The move comes after the Federal Reserve and central banks in Australia and Malaysia cut interest rates in response to the virus. Hong Kong's Monetary Authority also followed the Fed by slashing a base lending rate by half a percentage point. A day earlier, a statement from the Group of Seven countries said they are ready to cooperate on actions, including fiscal stimulus measures, to guard against economic risks from Covid-19, the flulike disease caused by the virus.
In Europe, Polish authorities confirmed the first case of the virus in the country, a person who entered from Germany.
Germany banned exports of masks, gloves and other protective material to ensure enough supplies for medical professionals following complaints of shortages, the government's emergency task force said.
A senior minister said that the move exposed a fundamental dependence of Germany and other nations on Chinese manufacturing. China -- especially Hubei province, the center of the epidemic -- is the global hub for the manufacturing of masks and other protective equipment.
In Brussels, the European Union reported the first two cases at its offices. The European Defense Agency said Wednesday that a staff member had tested positive for the virus, having recently traveled to Milan, near Italy's most-affected area. An information technology official at the European Council was also diagnosed, said a spokesman for the body, which represents EU governments.

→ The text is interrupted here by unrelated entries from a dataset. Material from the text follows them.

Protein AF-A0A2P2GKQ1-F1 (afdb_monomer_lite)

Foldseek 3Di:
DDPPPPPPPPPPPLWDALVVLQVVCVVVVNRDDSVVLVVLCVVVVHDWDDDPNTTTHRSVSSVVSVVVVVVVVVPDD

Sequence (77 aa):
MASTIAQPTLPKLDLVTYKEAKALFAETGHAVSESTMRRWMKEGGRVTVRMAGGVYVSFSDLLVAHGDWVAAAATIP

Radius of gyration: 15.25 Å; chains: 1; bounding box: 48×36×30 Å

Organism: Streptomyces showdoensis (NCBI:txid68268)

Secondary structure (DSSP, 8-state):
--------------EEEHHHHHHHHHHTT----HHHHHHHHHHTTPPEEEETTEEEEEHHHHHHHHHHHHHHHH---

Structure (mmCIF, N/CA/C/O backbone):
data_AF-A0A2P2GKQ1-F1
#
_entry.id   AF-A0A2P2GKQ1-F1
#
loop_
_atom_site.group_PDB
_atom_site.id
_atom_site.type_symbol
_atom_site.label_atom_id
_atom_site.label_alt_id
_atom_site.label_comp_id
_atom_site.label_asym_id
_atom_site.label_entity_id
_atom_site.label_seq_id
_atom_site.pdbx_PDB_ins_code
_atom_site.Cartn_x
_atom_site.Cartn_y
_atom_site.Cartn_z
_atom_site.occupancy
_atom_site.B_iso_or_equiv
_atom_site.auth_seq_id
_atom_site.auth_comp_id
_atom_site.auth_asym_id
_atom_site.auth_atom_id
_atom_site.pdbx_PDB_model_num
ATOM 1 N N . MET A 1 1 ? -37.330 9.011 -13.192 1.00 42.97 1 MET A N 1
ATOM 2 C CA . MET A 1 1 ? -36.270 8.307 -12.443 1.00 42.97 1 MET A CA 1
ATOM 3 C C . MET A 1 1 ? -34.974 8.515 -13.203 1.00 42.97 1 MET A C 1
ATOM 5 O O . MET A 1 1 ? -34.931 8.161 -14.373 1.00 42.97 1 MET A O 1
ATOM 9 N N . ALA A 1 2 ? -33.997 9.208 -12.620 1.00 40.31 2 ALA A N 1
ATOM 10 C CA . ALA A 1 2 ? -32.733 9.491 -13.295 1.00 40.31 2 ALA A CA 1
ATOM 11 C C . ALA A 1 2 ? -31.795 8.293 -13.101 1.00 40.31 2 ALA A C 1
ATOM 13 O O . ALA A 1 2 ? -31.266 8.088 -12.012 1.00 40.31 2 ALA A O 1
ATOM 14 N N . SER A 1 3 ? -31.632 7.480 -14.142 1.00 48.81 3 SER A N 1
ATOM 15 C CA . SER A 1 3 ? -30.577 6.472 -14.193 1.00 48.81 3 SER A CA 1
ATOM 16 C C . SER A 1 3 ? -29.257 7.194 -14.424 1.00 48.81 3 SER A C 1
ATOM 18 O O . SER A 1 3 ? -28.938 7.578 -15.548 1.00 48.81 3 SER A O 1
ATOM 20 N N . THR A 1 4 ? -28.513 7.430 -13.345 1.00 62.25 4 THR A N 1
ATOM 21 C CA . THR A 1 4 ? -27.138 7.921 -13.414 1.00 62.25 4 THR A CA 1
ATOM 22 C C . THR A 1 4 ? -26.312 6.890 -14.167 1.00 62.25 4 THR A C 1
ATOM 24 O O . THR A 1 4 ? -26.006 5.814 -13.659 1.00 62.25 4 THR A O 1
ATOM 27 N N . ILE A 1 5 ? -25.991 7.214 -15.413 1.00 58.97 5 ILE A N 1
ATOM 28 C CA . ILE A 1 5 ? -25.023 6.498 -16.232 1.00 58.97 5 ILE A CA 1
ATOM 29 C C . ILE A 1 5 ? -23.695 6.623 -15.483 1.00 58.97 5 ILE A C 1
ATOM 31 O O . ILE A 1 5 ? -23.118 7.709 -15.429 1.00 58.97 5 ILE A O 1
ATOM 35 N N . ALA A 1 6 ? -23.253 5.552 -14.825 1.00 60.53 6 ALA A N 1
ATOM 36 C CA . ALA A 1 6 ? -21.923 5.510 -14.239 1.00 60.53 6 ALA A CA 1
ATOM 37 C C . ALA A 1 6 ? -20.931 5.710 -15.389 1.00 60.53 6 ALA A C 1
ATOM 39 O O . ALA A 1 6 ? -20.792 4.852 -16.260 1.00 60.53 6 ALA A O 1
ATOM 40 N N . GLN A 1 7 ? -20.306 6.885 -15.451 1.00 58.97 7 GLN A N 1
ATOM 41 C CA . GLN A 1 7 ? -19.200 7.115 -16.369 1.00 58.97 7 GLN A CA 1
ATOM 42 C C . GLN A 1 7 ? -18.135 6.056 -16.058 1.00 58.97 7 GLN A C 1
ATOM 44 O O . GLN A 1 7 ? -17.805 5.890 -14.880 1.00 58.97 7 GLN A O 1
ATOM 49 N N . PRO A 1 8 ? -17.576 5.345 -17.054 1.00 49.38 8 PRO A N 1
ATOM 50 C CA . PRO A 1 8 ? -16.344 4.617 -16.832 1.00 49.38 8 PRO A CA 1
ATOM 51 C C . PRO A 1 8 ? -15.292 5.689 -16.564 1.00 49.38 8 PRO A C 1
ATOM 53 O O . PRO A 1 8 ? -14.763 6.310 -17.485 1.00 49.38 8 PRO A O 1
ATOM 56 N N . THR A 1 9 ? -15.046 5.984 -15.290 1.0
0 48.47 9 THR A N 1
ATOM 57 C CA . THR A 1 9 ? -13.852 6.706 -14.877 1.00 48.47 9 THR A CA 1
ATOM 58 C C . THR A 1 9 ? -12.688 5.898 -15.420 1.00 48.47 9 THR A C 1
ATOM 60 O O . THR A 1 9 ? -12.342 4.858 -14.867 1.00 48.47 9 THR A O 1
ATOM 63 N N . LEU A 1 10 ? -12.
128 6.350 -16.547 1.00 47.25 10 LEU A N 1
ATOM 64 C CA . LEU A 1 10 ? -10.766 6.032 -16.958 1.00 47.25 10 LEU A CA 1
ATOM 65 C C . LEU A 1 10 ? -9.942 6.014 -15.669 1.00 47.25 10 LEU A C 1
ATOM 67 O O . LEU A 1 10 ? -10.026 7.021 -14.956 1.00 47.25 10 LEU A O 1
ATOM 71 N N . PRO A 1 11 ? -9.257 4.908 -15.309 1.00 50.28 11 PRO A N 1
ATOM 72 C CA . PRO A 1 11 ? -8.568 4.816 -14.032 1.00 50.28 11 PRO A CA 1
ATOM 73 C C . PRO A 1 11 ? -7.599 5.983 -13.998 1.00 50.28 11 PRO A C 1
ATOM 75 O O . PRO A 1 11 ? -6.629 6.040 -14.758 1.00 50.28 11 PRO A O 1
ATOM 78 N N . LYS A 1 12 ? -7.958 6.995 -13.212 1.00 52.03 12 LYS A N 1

In France, the health ministry asked people who attended a February gathering of an evangelical church in the eastern town of Mulhouse to monitor themselves for symptoms after a cluster of infections cropped up in the area. The local prefecture also closed three schools.

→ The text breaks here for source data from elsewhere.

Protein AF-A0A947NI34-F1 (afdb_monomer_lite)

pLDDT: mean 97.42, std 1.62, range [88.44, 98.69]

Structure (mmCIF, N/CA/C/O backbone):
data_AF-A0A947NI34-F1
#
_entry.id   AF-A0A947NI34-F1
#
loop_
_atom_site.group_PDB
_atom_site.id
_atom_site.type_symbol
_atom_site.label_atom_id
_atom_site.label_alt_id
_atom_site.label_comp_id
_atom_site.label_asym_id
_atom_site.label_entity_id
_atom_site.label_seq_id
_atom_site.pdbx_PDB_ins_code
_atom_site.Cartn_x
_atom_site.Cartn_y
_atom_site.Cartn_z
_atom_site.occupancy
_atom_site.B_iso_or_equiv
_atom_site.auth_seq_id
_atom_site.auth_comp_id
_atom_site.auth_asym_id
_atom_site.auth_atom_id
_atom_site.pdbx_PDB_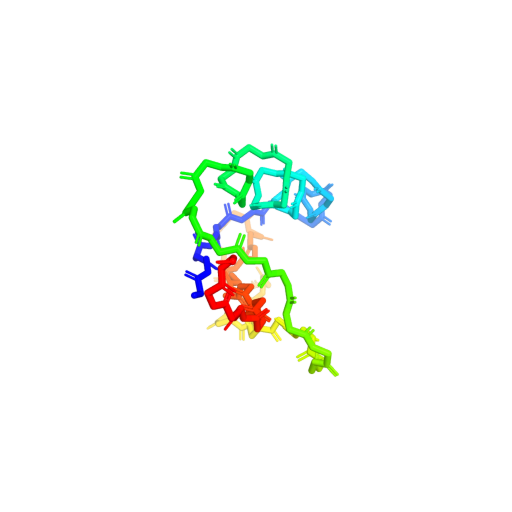model_num
ATOM 1 N N . VAL A 1 1 ? -8.524 -1.926 0.664 1.00 92.00 1 VAL A N 1
ATOM 2 C CA . VAL A 1 1 ? -7.309 -2.028 -0.176 1.00 92.00 1 VAL A CA 1
ATOM 3 C C . VAL A 1 1 ? -7.072 -0.696 -0.859 1.00 92.00 1 VAL A C 1
ATOM 5 O O . VAL A 1 1 ? -8.052 -0.052 -1.226 1.00 92.00 1 VAL A O 1
ATOM 8 N N . ALA A 1 2 ? -5.816 -0.279 -0.991 1.00 97.31 2 ALA A N 1
ATOM 9 C CA . ALA A 1 2 ? -5.417 0.895 -1.761 1.00 97.31 2 ALA A CA 1
ATOM 10 C C . ALA A 1 2 ? -4.628 0.441 -2.991 1.00 97.31 2 ALA A C 1
ATOM 12 O O . ALA A 1 2 ? -3.710 -0.362 -2.863 1.00 97.31 2 ALA A O 1
ATOM 13 N N . HIS A 1 3 ? -5.001 0.933 -4.168 1.00 98.38 3 HIS A N 1
ATOM 14 C CA . HIS A 1 3 ? -4.347 0.598 -5.430 1.00 98.38 3 HIS A CA 1
ATOM 15 C C . HIS A 1 3 ? -3.439 1.751 -5.850 1.00 98.38 3 HIS A C 1
ATOM 17 O O . HIS A 1 3 ? -3.898 2.895 -5.914 1.00 98.38 3 HIS A O 1
ATOM 23 N N . VAL A 1 4 ? -2.171 1.458 -6.132 1.00 98.19 4 VAL A N 1
ATOM 24 C CA . VAL A 1 4 ? -1.169 2.466 -6.491 1.00 98.19 4 VAL A CA 1
ATOM 25 C C . VAL A 1 4 ? -0.313 2.009 -7.670 1.00 98.19 4 VAL A C 1
ATOM 27 O O . VAL A 1 4 ? -0.027 0.824 -7.829 1.00 98.19 4 VAL A O 1
ATOM 30 N N . GLU A 1 5 ? 0.121 2.973 -8.477 1.00 98.31 5 GLU A N 1
ATOM 31 C CA . GLU A 1 5 ? 1.135 2.803 -9.517 1.00 98.31 5 GLU A CA 1
ATOM 32 C C . GLU A 1 5 ? 2.283 3.766 -9.198 1.00 98.31 5 GLU A C 1
ATOM 34 O O . GLU A 1 5 ? 2.095 4.984 -9.228 1.00 98.31 5 GLU A O 1
ATOM 39 N N . ILE A 1 6 ? 3.437 3.226 -8.808 1.00 98.31 6 ILE A N 1
ATOM 40 C CA . ILE A 1 6 ? 4.510 3.988 -8.155 1.00 98.31 6 ILE A CA 1
ATOM 41 C C . ILE A 1 6 ? 5.901 3.617 -8.667 1.00 98.31 6 ILE A C 1
ATOM 43 O O . ILE A 1 6 ? 6.137 2.500 -9.134 1.00 98.31 6 ILE A O 1
ATOM 47 N N . ASP A 1 7 ? 6.842 4.548 -8.527 1.00 98.25 7 ASP A N 1
ATOM 48 C CA . ASP A 1 7 ? 8.268 4.266 -8.673 1.00 98.25 7 ASP A CA 1
ATOM 49 C C . ASP A 1 7 ? 8.802 3.445 -7.478 1.00 98.25 7 ASP A C 1
ATOM 51 O O . ASP A 1 7 ? 8.269 3.544 -6.365 1.00 98.25 7 ASP A O 1
ATOM 55 N N . PRO A 1 8 ? 9.918 2.701 -7.639 1.00 95.88 8 PRO A N 1
ATOM 56 C CA . PRO A 1 8 ? 10.528 1.924 -6.553 1.00 95.88 8 PRO A CA 1
ATOM 57 C C . PRO A 1 8 ? 10.880 2.731 -5.292 1.00 95.88 8 PRO A C 1
ATOM 59 O O . PRO A 1 8 ? 11.061 2.162 -4.219 1.00 95.88 8 PRO A O 1
ATOM 62 N N . THR A 1 9 ? 11.002 4.054 -5.404 1.00 98.06 9 THR A N 1
ATOM 63 C CA . THR A 1 9 ? 11.331 4.961 -4.296 1.00 98.06 9 THR A CA 1
ATOM 64 C C . THR A 1 9 ? 10.106 5.514 -3.560 1.00 98.06 9 THR A C 1
ATOM 66 O O . THR A 1 9 ? 10.270 6.142 -2.518 1.00 98.06 9 THR A O 1
ATOM 69 N N . GLN A 1 10 ? 8.889 5.295 -4.065 1.00 98.50 10 GLN A N 1
ATOM 70 C CA . GLN A 1 10 ? 7.668 5.969 -3.595 1.00 98.50 10 GLN A CA 1
ATOM 71 C C . GLN A 1 10 ? 6.803 5.130 -2.644 1.00 98.50 10 GLN A C 1
ATOM 73 O O . GLN A 1 10 ? 5.710 5.542 -2.264 1.00 98.50 10 GLN A O 1
ATOM 78 N N . TYR A 1 11 ? 7.297 3.972 -2.211 1.00 98.19 11 TYR A N 1
ATOM 79 C CA . TYR A 1 11 ? 6.576 3.084 -1.297 1.00 98.19 11 TYR A CA 1
ATOM 80 C C . TYR A 1 11 ? 6.210 3.753 0.029 1.00 98.19 11 TYR A C 1
ATOM 82 O O . TYR A 1 11 ? 5.068 3.647 0.468 1.00 98.19 11 TYR A O 1
ATOM 90 N N . SER A 1 12 ? 7.151 4.480 0.643 1.00 98.12 12 SER A N 1
ATOM 91 C CA . SER A 1 12 ? 6.874 5.206 1.891 1.00 98.12 12 SER A CA 1
ATOM 92 C C . SER A 1 12 ? 5.749 6.214 1.693 1.00 98.12 12 SER A C 1
ATOM 94 O O . SER A 1 12 ? 4.807 6.223 2.469 1.00 98.12 12 SER A O 1
ATOM 96 N N . GLU A 1 13 ? 5.796 7.000 0.614 1.00 98.50 13 GLU A N 1
ATOM 97 C CA . GLU A 1 13 ? 4.775 8.014 0.338 1.00 98.50 13 GLU A CA 1
ATOM 98 C C . GLU A 1 13 ? 3.388 7.384 0.125 1.00 98.50 13 GLU A C 1
ATOM 100 O O . GLU A 1 13 ? 2.384 7.922 0.589 1.00 98.50 13 GLU A O 1
ATOM 105 N N . ALA A 1 14 ? 3.316 6.228 -0.541 1.00 98.44 14 ALA A N 1
ATOM 106 C CA . ALA A 1 14 ? 2.060 5.503 -0.721 1.00 98.44 14 ALA A CA 1
ATOM 107 C C . ALA A 1 14 ? 1.458 5.051 0.624 1.00 98.44 14 ALA A C 1
ATOM 109 O O . ALA A 1 14 ? 0.261 5.249 0.859 1.00 98.44 14 ALA A O 1
ATOM 110 N N . TRP A 1 15 ? 2.283 4.503 1.521 1.00 98.31 15 TRP A N 1
ATOM 111 C CA . TRP A 1 15 ? 1.871 4.135 2.878 1.00 98.31 15 TRP A CA 1
ATOM 112 C C . TRP A 1 15 ? 1.504 5.353 3.729 1.00 98.31 15 TRP A C 1
ATOM 114 O O . TRP A 1 15 ? 0.481 5.324 4.413 1.00 98.31 15 TRP A O 1
ATOM 124 N N . ASP A 1 16 ? 2.274 6.437 3.643 1.00 98.38 16 ASP A N 1
ATOM 125 C CA . ASP A 1 16 ? 2.028 7.680 4.376 1.00 98.38 16 ASP A CA 1
ATOM 126 C C . ASP A 1 16 ? 0.690 8.305 3.969 1.00 98.38 16 ASP A C 1
ATOM 128 O O . ASP A 1 16 ? -0.080 8.725 4.828 1.00 98.38 16 ASP A O 1
ATOM 132 N N . ARG A 1 17 ? 0.339 8.294 2.679 1.00 98.06 17 ARG A N 1
ATOM 133 C CA . ARG A 1 17 ? -0.983 8.760 2.228 1.00 98.06 17 ARG A CA 1
ATOM 134 C C . ARG A 1 17 ? -2.113 7.858 2.725 1.00 98.06 17 ARG A C 1
ATOM 136 O O . ARG A 1 17 ? -3.162 8.354 3.138 1.0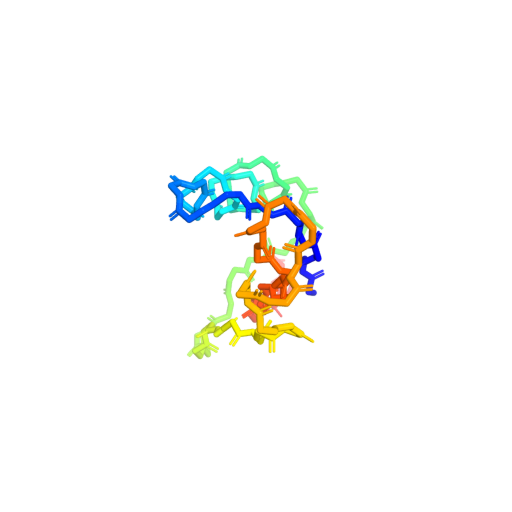0 98.06 17 ARG A O 1
ATOM 143 N N . LEU A 1 18 ? -1.928 6.536 2.709 1.00 98.00 18 LEU A N 1
ATOM 144 C CA . LEU A 1 18 ? -2.945 5.609 3.213 1.00 98.00 18 LEU A CA 1
ATOM 145 C C . LEU A 1 18 ? -3.171 5.791 4.722 1.00 98.00 18 LEU A C 1
ATOM 147 O O . LEU A 1 18 ? -4.312 5.949 5.154 1.00 98.00 18 LEU A O 1
ATOM 151 N N . MET A 1 19 ? -2.098 5.780 5.510 1.00 97.88 19 MET A N 1
ATOM 152 C CA . MET A 1 19 ? -2.150 5.751 6.976 1.00 97.88 19 MET A CA 1
ATOM 153 C C . ME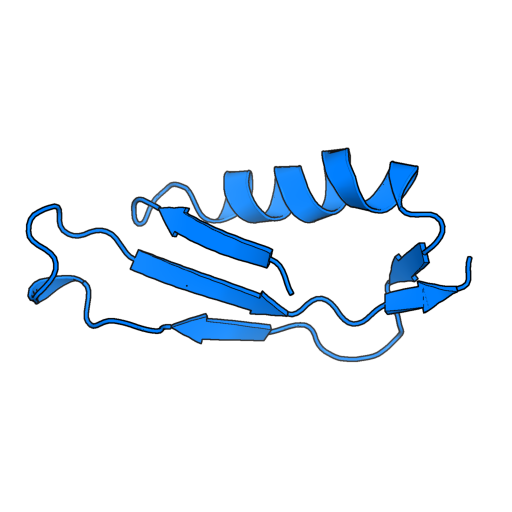T A 1 19 ? -2.234 7.138 7.612 1.00 97.88 19 MET A C 1
ATOM 155 O O . MET A 1 19 ? -2.844 7.292 8.667 1.00 97.88 19 MET A O 1
ATOM 159 N N . GLY A 1 20 ? -1.620 8.141 6.993 1.00 97.19 20 GLY A N 1
ATOM 160 C CA . GLY A 1 20 ? -1.550 9.515 7.485 1.00 97.19 20 GLY A CA 1
ATOM 161 C C . GLY A 1 20 ? -2.678 10.404 6.974 1.00 97.19 20 GLY A C 1
ATOM 162 O O . GLY A 1 20 ? -3.212 11.194 7.749 1.00 97.19 20 GLY A O 1
ATOM 163 N N . ASP A 1 21 ? -3.091 10.248 5.713 1.00 96.94 21 ASP A N 1
ATOM 164 C CA . ASP A 1 21 ? -4.123 11.118 5.135 1.00 96.94 21 ASP A CA 1
ATOM 165 C C . ASP A 1 21 ? -5.505 10.461 5.168 1.00 96.94 21 ASP A C 1
ATOM 167 O O . ASP A 1 21 ? -6.456 11.036 5.706 1.00 96.94 21 ASP A O 1
ATOM 171 N N . TRP A 1 22 ? -5.639 9.258 4.597 1.00 97.31 22 TRP A N 1
ATOM 172 C CA . TRP A 1 22 ? -6.940 8.598 4.462 1.00 97.31 22 TRP A CA 1
ATOM 173 C C . TRP A 1 22 ? -7.425 7.968 5.773 1.00 97.31 22 TRP A C 1
ATOM 175 O O . TRP A 1 22 ? -8.558 8.223 6.190 1.00 97.31 22 TRP A O 1
ATOM 185 N N . MET A 1 23 ? -6.583 7.171 6.443 1.00 97.75 23 MET A N 1
ATOM 186 C CA . MET A 1 23 ? -6.978 6.396 7.627 1.00 97.75 23 MET A CA 1
ATOM 187 C C . MET A 1 23 ? -7.611 7.251 8.734 1.00 97.75 23 MET A C 1
ATOM 189 O O . MET A 1 23 ? -8.699 6.886 9.188 1.00 97.75 23 MET A O 1
ATOM 193 N N . PRO A 1 24 ? -7.051 8.415 9.127 1.00 97.31 24 PRO A N 1
ATOM 194 C CA . PRO A 1 24 ? -7.604 9.211 10.226 1.00 97.31 24 PRO A CA 1
ATOM 195 C C . PRO A 1 24 ? -8.994 9.788 9.934 1.00 97.31 24 PRO A C 1
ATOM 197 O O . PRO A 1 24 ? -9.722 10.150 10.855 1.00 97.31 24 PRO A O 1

French health authorities have identified 257 cases across the country, and four people infected with the virus have died, officials said.
Travel restrictions have prompted airlines all over the world to cancel flights, shops in hard-hit areas have closed, and some public events have been canceled, raising concerns that containment efforts could significantly slow the global economy.
In Australia, officials said a worker at a nursing home north of Sydney was diagnosed with the virus. Residents who were in contact with the worker are being isolated, officials said. A 95-year-old woman living at the facility who was in contact with the worker recently died after displaying respiratory symptoms, though it is still unclear whether her death was caused by the virus, officials said.
Australian authorities said there were 41 confirmed cases in the country as of midday Wednesday, including two who didn't have any recent travel history to high-risk countries, suggesting there could be community transmission of the virus.
"It is concerning when we have somebody present with coronavirus and we can't track the source," said Brad Hazzard, health minister for the Australian state of New South Wales, which includes Sydney. "In this case, this much-loved staff member had not traveled, she had not been overseas, she had not been to any of the hot spots around the world. So that raises the question, how did she end up with coronavirus?"
New Zealand officials on Wednesday confirmed their country's second case of the virus, a woman in her 30s who recently returned to Auckland from northern Italy, another center for the virus's spread. Her partner is also displaying symptoms and being tested, officials said. The woman flew on Air New Zealand Flight 283 from Singapore to Auckland on Feb. 25, authorities said, and also took two domestic flights about a week later.
In India, officials said they confirmed 22 new coronavirus cases, most of them part of a group of Italian tourists who had been traveling in the country for more than a week. Indian officials said about 28 people have tested positive for the virus in the country, but no deaths have been reported.
Indian Prime Minister Narendra Modi said he would skip next week's Holi celebrations -- a spring holiday known as the festival of colors -- to encourage people to avoid crowds.
--Bojan Pancevski contributed to this article.